The most realistic event? Jones says that would be an abort high above the Atlantic, minutes into the climb, in which the orbiter sheds its spent boosters, drops its fuel tank, and tries to glide back to the Florida launch site but can’t quite make it. In the end, Jones says, “it just has to be what’s called ‘a good day.’ Our instructors and flight controllers didn’t sugar-coat our chances. But I think it’s worth the development and testing costs. It gives a few people the chance to get out. It gives you a straw to grasp at.”
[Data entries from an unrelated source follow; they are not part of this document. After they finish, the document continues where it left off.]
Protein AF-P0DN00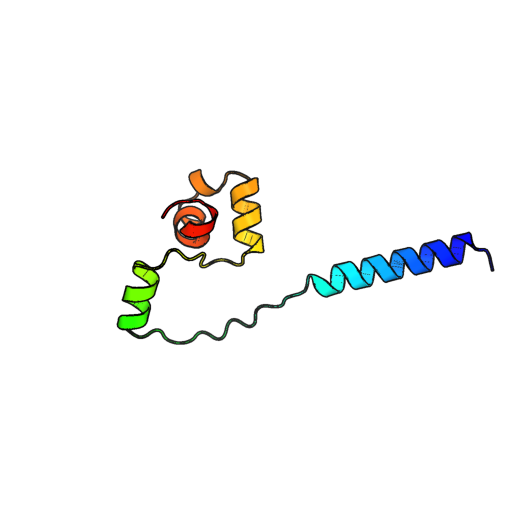-F1 (afdb_monomer_lite)

Sequence (80 aa):
MNLKVLAVFVLCAILVVVTAERRGTETGVYKKDTLQDLIKRTRNCIDRFPTGTCKQVKKGGSCKNSDKYRMNCRKTCGLC

InterPro domains:
  IPR003582 ShKT domain [PF01549] (44-80)
  IPR003582 ShKT domain [PS51670] (45-80)

pLDDT: mean 85.29, std 12.06, range [51.78, 96.19]

Radius of gyration: 19.95 Å; chains: 1; bounding box: 64×19×35 Å

Foldseek 3Di:
DDPVVVVVVVVVVVVVVVVVVPPPPDPDDDDDDDPVRVVVVVPDQDAQDDPVVLVVCVVVVVCVVDPVSVVRNVNSSVVD

Structure (mmCIF, N/CA/C/O backbone):
data_AF-P0DN00-F1
#
_entry.id   AF-P0DN00-F1
#
loop_
_atom_site.group_PDB
_atom_site.id
_atom_site.type_symbol
_atom_site.label_atom_id
_atom_site.label_alt_id
_atom_site.label_comp_id
_atom_site.label_asym_id
_atom_site.label_entity_id
_atom_site.label_seq_id
_atom_site.pdbx_PDB_ins_code
_atom_site.Cartn_x
_atom_site.Cartn_y
_atom_site.Cartn_z
_atom_site.occupancy
_atom_site.B_iso_or_equiv
_atom_site.auth_seq_id
_atom_site.auth_comp_id
_atom_site.auth_asym_id
_atom_site.auth_atom_id
_atom_site.pdbx_PDB_model_num
ATOM 1 N N . MET A 1 1 ? 43.596 -13.270 -23.766 1.00 65.31 1 MET A N 1
ATOM 2 C CA . MET A 1 1 ? 42.369 -12.817 -23.070 1.00 65.31 1 MET A CA 1
ATOM 3 C C . MET A 1 1 ? 42.335 -13.480 -21.702 1.00 65.31 1 MET A C 1
ATOM 5 O O . MET A 1 1 ? 42.367 -14.701 -21.640 1.00 65.31 1 MET A O 1
ATOM 9 N N . ASN A 1 2 ? 42.384 -12.710 -20.615 1.00 86.62 2 ASN A N 1
ATOM 10 C CA . ASN A 1 2 ? 42.477 -13.278 -19.268 1.00 86.62 2 ASN A CA 1
ATOM 11 C C . ASN A 1 2 ? 41.142 -13.917 -18.864 1.00 86.62 2 ASN A C 1
ATOM 13 O O . ASN A 1 2 ? 40.111 -13.251 -18.929 1.00 86.62 2 ASN A O 1
ATOM 17 N N . LEU A 1 3 ? 41.164 -15.159 -18.373 1.00 88.25 3 LEU A N 1
ATOM 18 C CA . LEU A 1 3 ? 39.977 -15.859 -17.855 1.00 88.25 3 LEU A CA 1
ATOM 19 C C . LEU A 1 3 ? 39.202 -15.017 -16.818 1.00 88.25 3 LEU A C 1
ATOM 21 O O . LEU A 1 3 ? 37.977 -15.032 -16.787 1.00 88.25 3 LEU A O 1
ATOM 25 N N . LYS A 1 4 ? 39.916 -14.201 -16.029 1.00 90.00 4 LYS A N 1
ATOM 26 C CA . LYS A 1 4 ? 39.339 -13.242 -15.070 1.00 90.00 4 LYS A CA 1
ATOM 27 C C . LYS A 1 4 ? 38.457 -12.182 -15.738 1.00 90.00 4 LYS A C 1
ATOM 29 O O . LYS A 1 4 ? 37.407 -11.845 -15.209 1.00 90.00 4 LYS A O 1
ATOM 34 N N . VAL A 1 5 ? 38.866 -11.674 -16.902 1.00 91.50 5 VAL A N 1
ATOM 35 C CA . VAL A 1 5 ? 38.102 -10.667 -17.656 1.00 91.50 5 VAL A CA 1
ATOM 36 C C . VAL A 1 5 ? 36.821 -11.293 -18.206 1.00 91.50 5 VAL A C 1
ATOM 38 O O . VAL A 1 5 ? 35.752 -10.711 -18.058 1.00 91.50 5 VAL A O 1
ATOM 41 N N . LEU A 1 6 ? 36.906 -12.516 -18.747 1.00 90.69 6 LEU A N 1
ATOM 42 C CA . LEU A 1 6 ? 35.729 -13.289 -19.166 1.00 90.69 6 LEU A CA 1
ATOM 43 C C . LEU A 1 6 ? 34.753 -13.515 -18.001 1.00 90.69 6 LEU A C 1
ATOM 45 O O . LEU A 1 6 ? 33.557 -13.296 -18.166 1.00 90.69 6 LEU A O 1
ATOM 49 N N . ALA A 1 7 ? 35.251 -13.873 -16.813 1.00 92.69 7 ALA A N 1
ATOM 50 C CA . ALA A 1 7 ? 34.413 -14.057 -15.628 1.00 92.69 7 ALA A CA 1
ATOM 51 C C . ALA A 1 7 ? 33.666 -12.772 -15.226 1.00 92.69 7 ALA A C 1
ATOM 53 O O . ALA A 1 7 ? 32.480 -12.830 -14.910 1.00 92.69 7 ALA A O 1
ATOM 54 N N . VAL A 1 8 ? 34.323 -11.606 -15.289 1.00 94.25 8 VAL A N 1
ATOM 55 C CA . VAL A 1 8 ? 33.679 -10.311 -15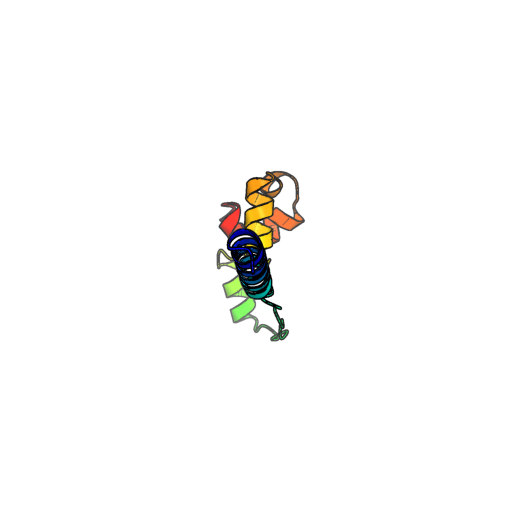.007 1.00 94.25 8 VAL A CA 1
ATOM 56 C C . VAL A 1 8 ? 32.575 -10.008 -16.023 1.00 94.25 8 VAL A C 1
ATOM 58 O O . VAL A 1 8 ? 31.470 -9.658 -15.617 1.00 94.25 8 VAL A O 1
ATOM 61 N N . PHE A 1 9 ? 32.821 -10.204 -17.323 1.00 93.75 9 PHE A N 1
ATOM 62 C CA . PHE A 1 9 ? 31.789 -10.007 -18.351 1.00 93.75 9 PHE A CA 1
ATOM 63 C C . PHE A 1 9 ? 30.578 -10.924 -18.146 1.00 93.75 9 PHE A C 1
ATOM 65 O O . PHE A 1 9 ? 29.441 -10.465 -18.251 1.00 93.75 9 PHE A O 1
ATOM 72 N N . VAL A 1 10 ? 30.811 -12.194 -17.803 1.00 94.56 10 VAL A N 1
ATOM 73 C CA . VAL A 1 10 ? 29.740 -13.158 -17.509 1.00 94.56 10 VAL A CA 1
ATOM 74 C C . VAL A 1 10 ? 28.939 -12.727 -16.277 1.00 94.56 10 VAL A C 1
ATOM 76 O O . VAL A 1 10 ? 27.712 -12.711 -16.330 1.00 94.56 10 VAL A O 1
ATOM 79 N N . LEU A 1 11 ? 29.598 -12.306 -15.191 1.00 94.50 11 LEU A N 1
ATOM 80 C CA . LEU A 1 11 ? 28.916 -11.792 -13.996 1.00 94.50 11 LEU A CA 1
ATOM 81 C C . LEU A 1 11 ? 28.083 -10.539 -14.302 1.00 94.50 11 LEU A C 1
ATOM 83 O O . LEU A 1 11 ? 26.938 -10.444 -13.860 1.00 94.50 11 LEU A O 1
ATOM 87 N N . CYS A 1 12 ? 28.612 -9.602 -15.094 1.00 94.12 12 CYS A N 1
ATOM 88 C CA . CYS A 1 12 ? 27.867 -8.425 -15.540 1.00 94.12 12 CYS A CA 1
ATOM 89 C C . CYS A 1 12 ? 26.636 -8.807 -16.375 1.00 94.12 12 CYS A C 1
ATOM 91 O O . CYS A 1 12 ? 25.557 -8.264 -16.143 1.00 94.12 12 CYS A O 1
ATOM 93 N N . ALA A 1 13 ? 26.764 -9.766 -17.298 1.00 92.44 13 ALA A N 1
ATOM 94 C CA . ALA A 1 13 ? 25.638 -10.257 -18.091 1.00 92.44 13 ALA A CA 1
ATOM 95 C C . ALA A 1 13 ? 24.555 -10.898 -17.206 1.00 92.44 13 ALA A C 1
ATOM 97 O O . ALA A 1 13 ? 23.373 -10.593 -17.369 1.00 92.44 13 ALA A O 1
ATOM 98 N N . ILE A 1 14 ? 24.948 -11.707 -16.2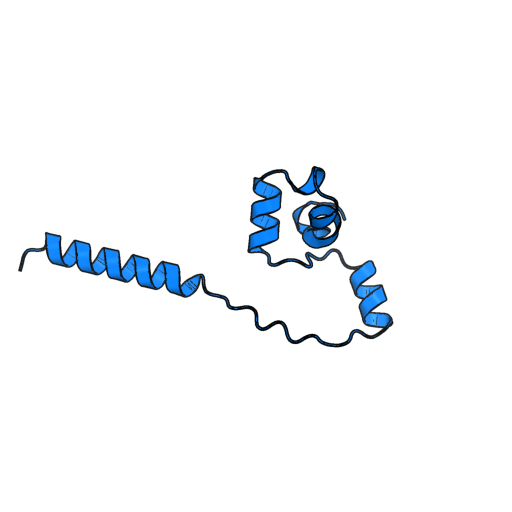14 1.00 92.44 14 ILE A N 1
ATOM 99 C CA . ILE A 1 14 ? 24.019 -12.299 -15.239 1.00 92.44 14 ILE A CA 1
ATOM 100 C C . ILE A 1 14 ? 23.271 -11.199 -14.468 1.00 92.44 14 ILE A C 1
ATOM 102 O O . ILE A 1 14 ? 22.052 -11.269 -14.337 1.00 92.44 14 ILE A O 1
ATOM 106 N N . LEU A 1 15 ? 23.960 -10.153 -13.997 1.00 89.56 15 LEU A N 1
ATOM 107 C CA . LEU A 1 15 ? 23.326 -9.035 -13.283 1.00 89.56 15 LEU A CA 1
ATOM 108 C C . LEU A 1 15 ? 22.303 -8.281 -14.149 1.00 89.56 15 LEU A C 1
ATOM 110 O O . LEU A 1 15 ? 21.230 -7.915 -13.661 1.00 89.56 15 LEU A O 1
ATOM 114 N N . VAL A 1 16 ? 22.598 -8.071 -15.434 1.00 89.31 16 VAL A N 1
ATOM 115 C CA . VAL A 1 16 ? 21.657 -7.438 -16.373 1.00 89.31 16 VAL A CA 1
ATOM 116 C C . VAL A 1 16 ? 20.415 -8.309 -16.571 1.00 89.31 16 VAL A C 1
ATOM 118 O O . VAL A 1 16 ? 19.302 -7.799 -16.475 1.00 89.31 16 VAL A O 1
ATOM 121 N N . VAL A 1 17 ? 20.574 -9.623 -16.753 1.00 87.81 17 VAL A N 1
ATOM 122 C CA . VAL A 1 17 ? 19.437 -10.558 -16.866 1.00 87.81 17 VAL A CA 1
ATOM 123 C C . VAL A 1 17 ? 18.587 -10.552 -15.589 1.00 87.81 17 VAL A C 1
ATOM 125 O O . VAL A 1 17 ? 17.371 -10.384 -15.652 1.00 87.81 17 VAL A O 1
ATOM 128 N N . VAL A 1 18 ? 19.219 -10.632 -14.413 1.00 85.69 18 VAL A N 1
ATOM 129 C CA . VAL A 1 18 ? 18.525 -10.619 -13.111 1.00 85.69 18 VAL A CA 1
ATOM 130 C C . VAL A 1 18 ? 17.746 -9.318 -12.883 1.00 85.69 18 VAL A C 1
ATOM 132 O O . VAL A 1 18 ? 16.685 -9.327 -12.256 1.00 85.69 18 VAL A O 1
ATOM 135 N N . THR A 1 19 ? 18.255 -8.183 -13.365 1.00 80.81 19 THR A N 1
ATOM 136 C CA . THR A 1 19 ? 17.567 -6.888 -13.238 1.00 80.81 19 THR A CA 1
ATOM 137 C C . THR A 1 19 ? 16.481 -6.682 -14.294 1.00 80.81 19 THR A C 1
ATOM 139 O O . THR A 1 19 ? 15.477 -6.034 -13.987 1.00 80.81 19 THR A O 1
ATOM 142 N N . ALA A 1 20 ? 16.622 -7.262 -15.490 1.00 76.06 20 ALA A N 1
ATOM 143 C CA . ALA A 1 20 ? 15.601 -7.231 -16.537 1.00 76.06 20 ALA A CA 1
ATOM 144 C C . ALA A 1 20 ? 14.326 -7.983 -16.118 1.00 76.06 20 ALA A C 1
ATOM 146 O O . ALA A 1 20 ? 13.231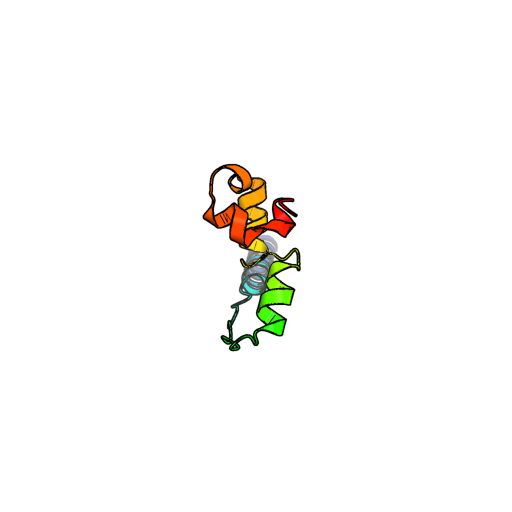 -7.441 -16.256 1.00 76.06 20 ALA A O 1
ATOM 147 N N . GLU A 1 21 ? 14.467 -9.156 -15.493 1.00 66.31 21 GLU A N 1
ATOM 148 C CA . GLU A 1 21 ? 13.346 -9.963 -14.975 1.00 66.31 21 GLU A CA 1
ATOM 149 C C . GLU A 1 21 ? 12.496 -9.215 -13.926 1.00 66.31 21 GLU A C 1
ATOM 151 O O . GLU A 1 21 ? 11.315 -9.504 -13.741 1.00 66.31 21 GLU A O 1
ATOM 156 N N . ARG A 1 22 ? 13.060 -8.216 -13.227 1.00 63.03 22 ARG A N 1
ATOM 157 C CA . ARG A 1 22 ? 12.314 -7.447 -12.214 1.00 63.03 22 ARG A CA 1
ATOM 158 C C . ARG A 1 22 ? 11.432 -6.342 -12.787 1.00 63.03 22 ARG A C 1
ATOM 160 O O . ARG A 1 22 ? 10.613 -5.801 -12.042 1.00 63.03 22 ARG A O 1
ATOM 167 N N . ARG A 1 23 ? 11.556 -5.989 -14.070 1.00 55.03 23 ARG A N 1
ATOM 168 C CA . ARG A 1 23 ? 10.695 -4.980 -14.709 1.00 55.03 23 ARG A CA 1
ATOM 169 C C . ARG A 1 23 ? 9.381 -5.605 -15.177 1.00 55.03 23 ARG A C 1
ATOM 171 O O . ARG A 1 23 ? 9.046 -5.578 -16.354 1.00 55.03 23 ARG A O 1
ATOM 178 N N . GLY A 1 24 ? 8.600 -6.128 -14.237 1.00 56.75 24 GLY A N 1
ATOM 179 C CA . GLY A 1 24 ? 7.170 -6.326 -14.453 1.00 56.75 24 GLY A CA 1
ATOM 180 C C . GLY A 1 24 ? 6.478 -4.964 -14.447 1.00 56.75 24 GLY A C 1
ATOM 181 O O . GLY A 1 24 ? 6.057 -4.489 -13.397 1.00 56.75 24 GLY A O 1
ATOM 182 N N . THR A 1 25 ? 6.416 -4.292 -15.596 1.00 52.94 25 THR A N 1
ATOM 183 C CA . THR A 1 25 ? 5.611 -3.077 -15.772 1.00 52.94 25 THR A CA 1
ATOM 184 C C . THR A 1 25 ? 4.136 -3.460 -15.852 1.00 52.94 25 THR A C 1
ATOM 186 O O . THR A 1 25 ? 3.654 -3.942 -16.875 1.00 52.94 25 THR A O 1
ATOM 189 N N . GLU A 1 26 ? 3.436 -3.257 -14.740 1.00 57.06 26 GLU A N 1
ATOM 190 C CA . GLU A 1 26 ? 1.989 -3.371 -14.584 1.00 57.06 26 GLU A CA 1
ATOM 191 C C . GLU A 1 26 ? 1.276 -2.335 -15.473 1.00 57.06 26 GLU A C 1
ATOM 193 O O . GLU A 1 26 ? 1.170 -1.161 -15.122 1.00 57.06 26 GLU A O 1
ATOM 198 N N . THR A 1 27 ? 0.756 -2.744 -16.632 1.00 51.78 27 THR A N 1
ATOM 199 C CA . THR A 1 27 ? -0.225 -1.935 -17.370 1.00 51.78 27 THR A CA 1
ATOM 200 C C . THR A 1 27 ? -1.603 -2.179 -16.759 1.00 51.78 27 THR A C 1
ATOM 202 O O . THR A 1 27 ? -2.363 -3.057 -17.160 1.00 51.78 27 THR A O 1
ATOM 205 N N . GLY A 1 28 ? -1.915 -1.426 -15.703 1.00 60.34 28 GLY A N 1
ATOM 206 C CA . GLY A 1 28 ? -3.222 -1.468 -15.055 1.00 60.34 28 GLY A CA 1
ATOM 207 C C . GLY A 1 28 ? -4.309 -0.895 -15.963 1.00 60.34 28 GLY A C 1
ATOM 208 O O . GLY A 1 28 ? -4.589 0.298 -15.917 1.00 60.34 28 GLY A O 1
ATOM 209 N N . VAL A 1 29 ? -4.948 -1.736 -16.778 1.00 54.69 29 VAL A N 1
ATOM 210 C CA . VAL A 1 29 ? -6.200 -1.378 -17.457 1.00 54.69 29 VAL A CA 1
ATOM 211 C C . VAL A 1 29 ? -7.284 -1.217 -16.386 1.00 54.69 29 VAL A C 1
ATOM 213 O O . VAL A 1 29 ? -7.670 -2.183 -15.725 1.00 54.69 29 VAL A O 1
ATOM 216 N N . TYR A 1 30 ? -7.770 0.010 -16.189 1.00 62.28 30 TYR A N 1
ATOM 217 C CA . TYR A 1 30 ? -8.866 0.302 -15.264 1.00 62.28 30 TYR A CA 1
ATOM 218 C C . TYR A 1 30 ? -10.177 -0.271 -15.821 1.00 62.28 30 TYR A C 1
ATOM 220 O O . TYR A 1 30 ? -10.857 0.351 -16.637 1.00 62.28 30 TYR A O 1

Shuttle veteran Sid Gutierrez recalls using his expertise as an engineer and experienced skydiver to advise NASA on escape systems. Most failed to materialize not because they were harebrained, he says, but because they were too complex and expensive, requiring a redesign of the orbiters. One idea was to design ejection “pods,” like those for B-58 and XB-70 pilots, which would enclose and eject each astronaut, making egress at higher speeds and altitudes more survivable. Another would have separated the whole front end of the orbiter from the rest.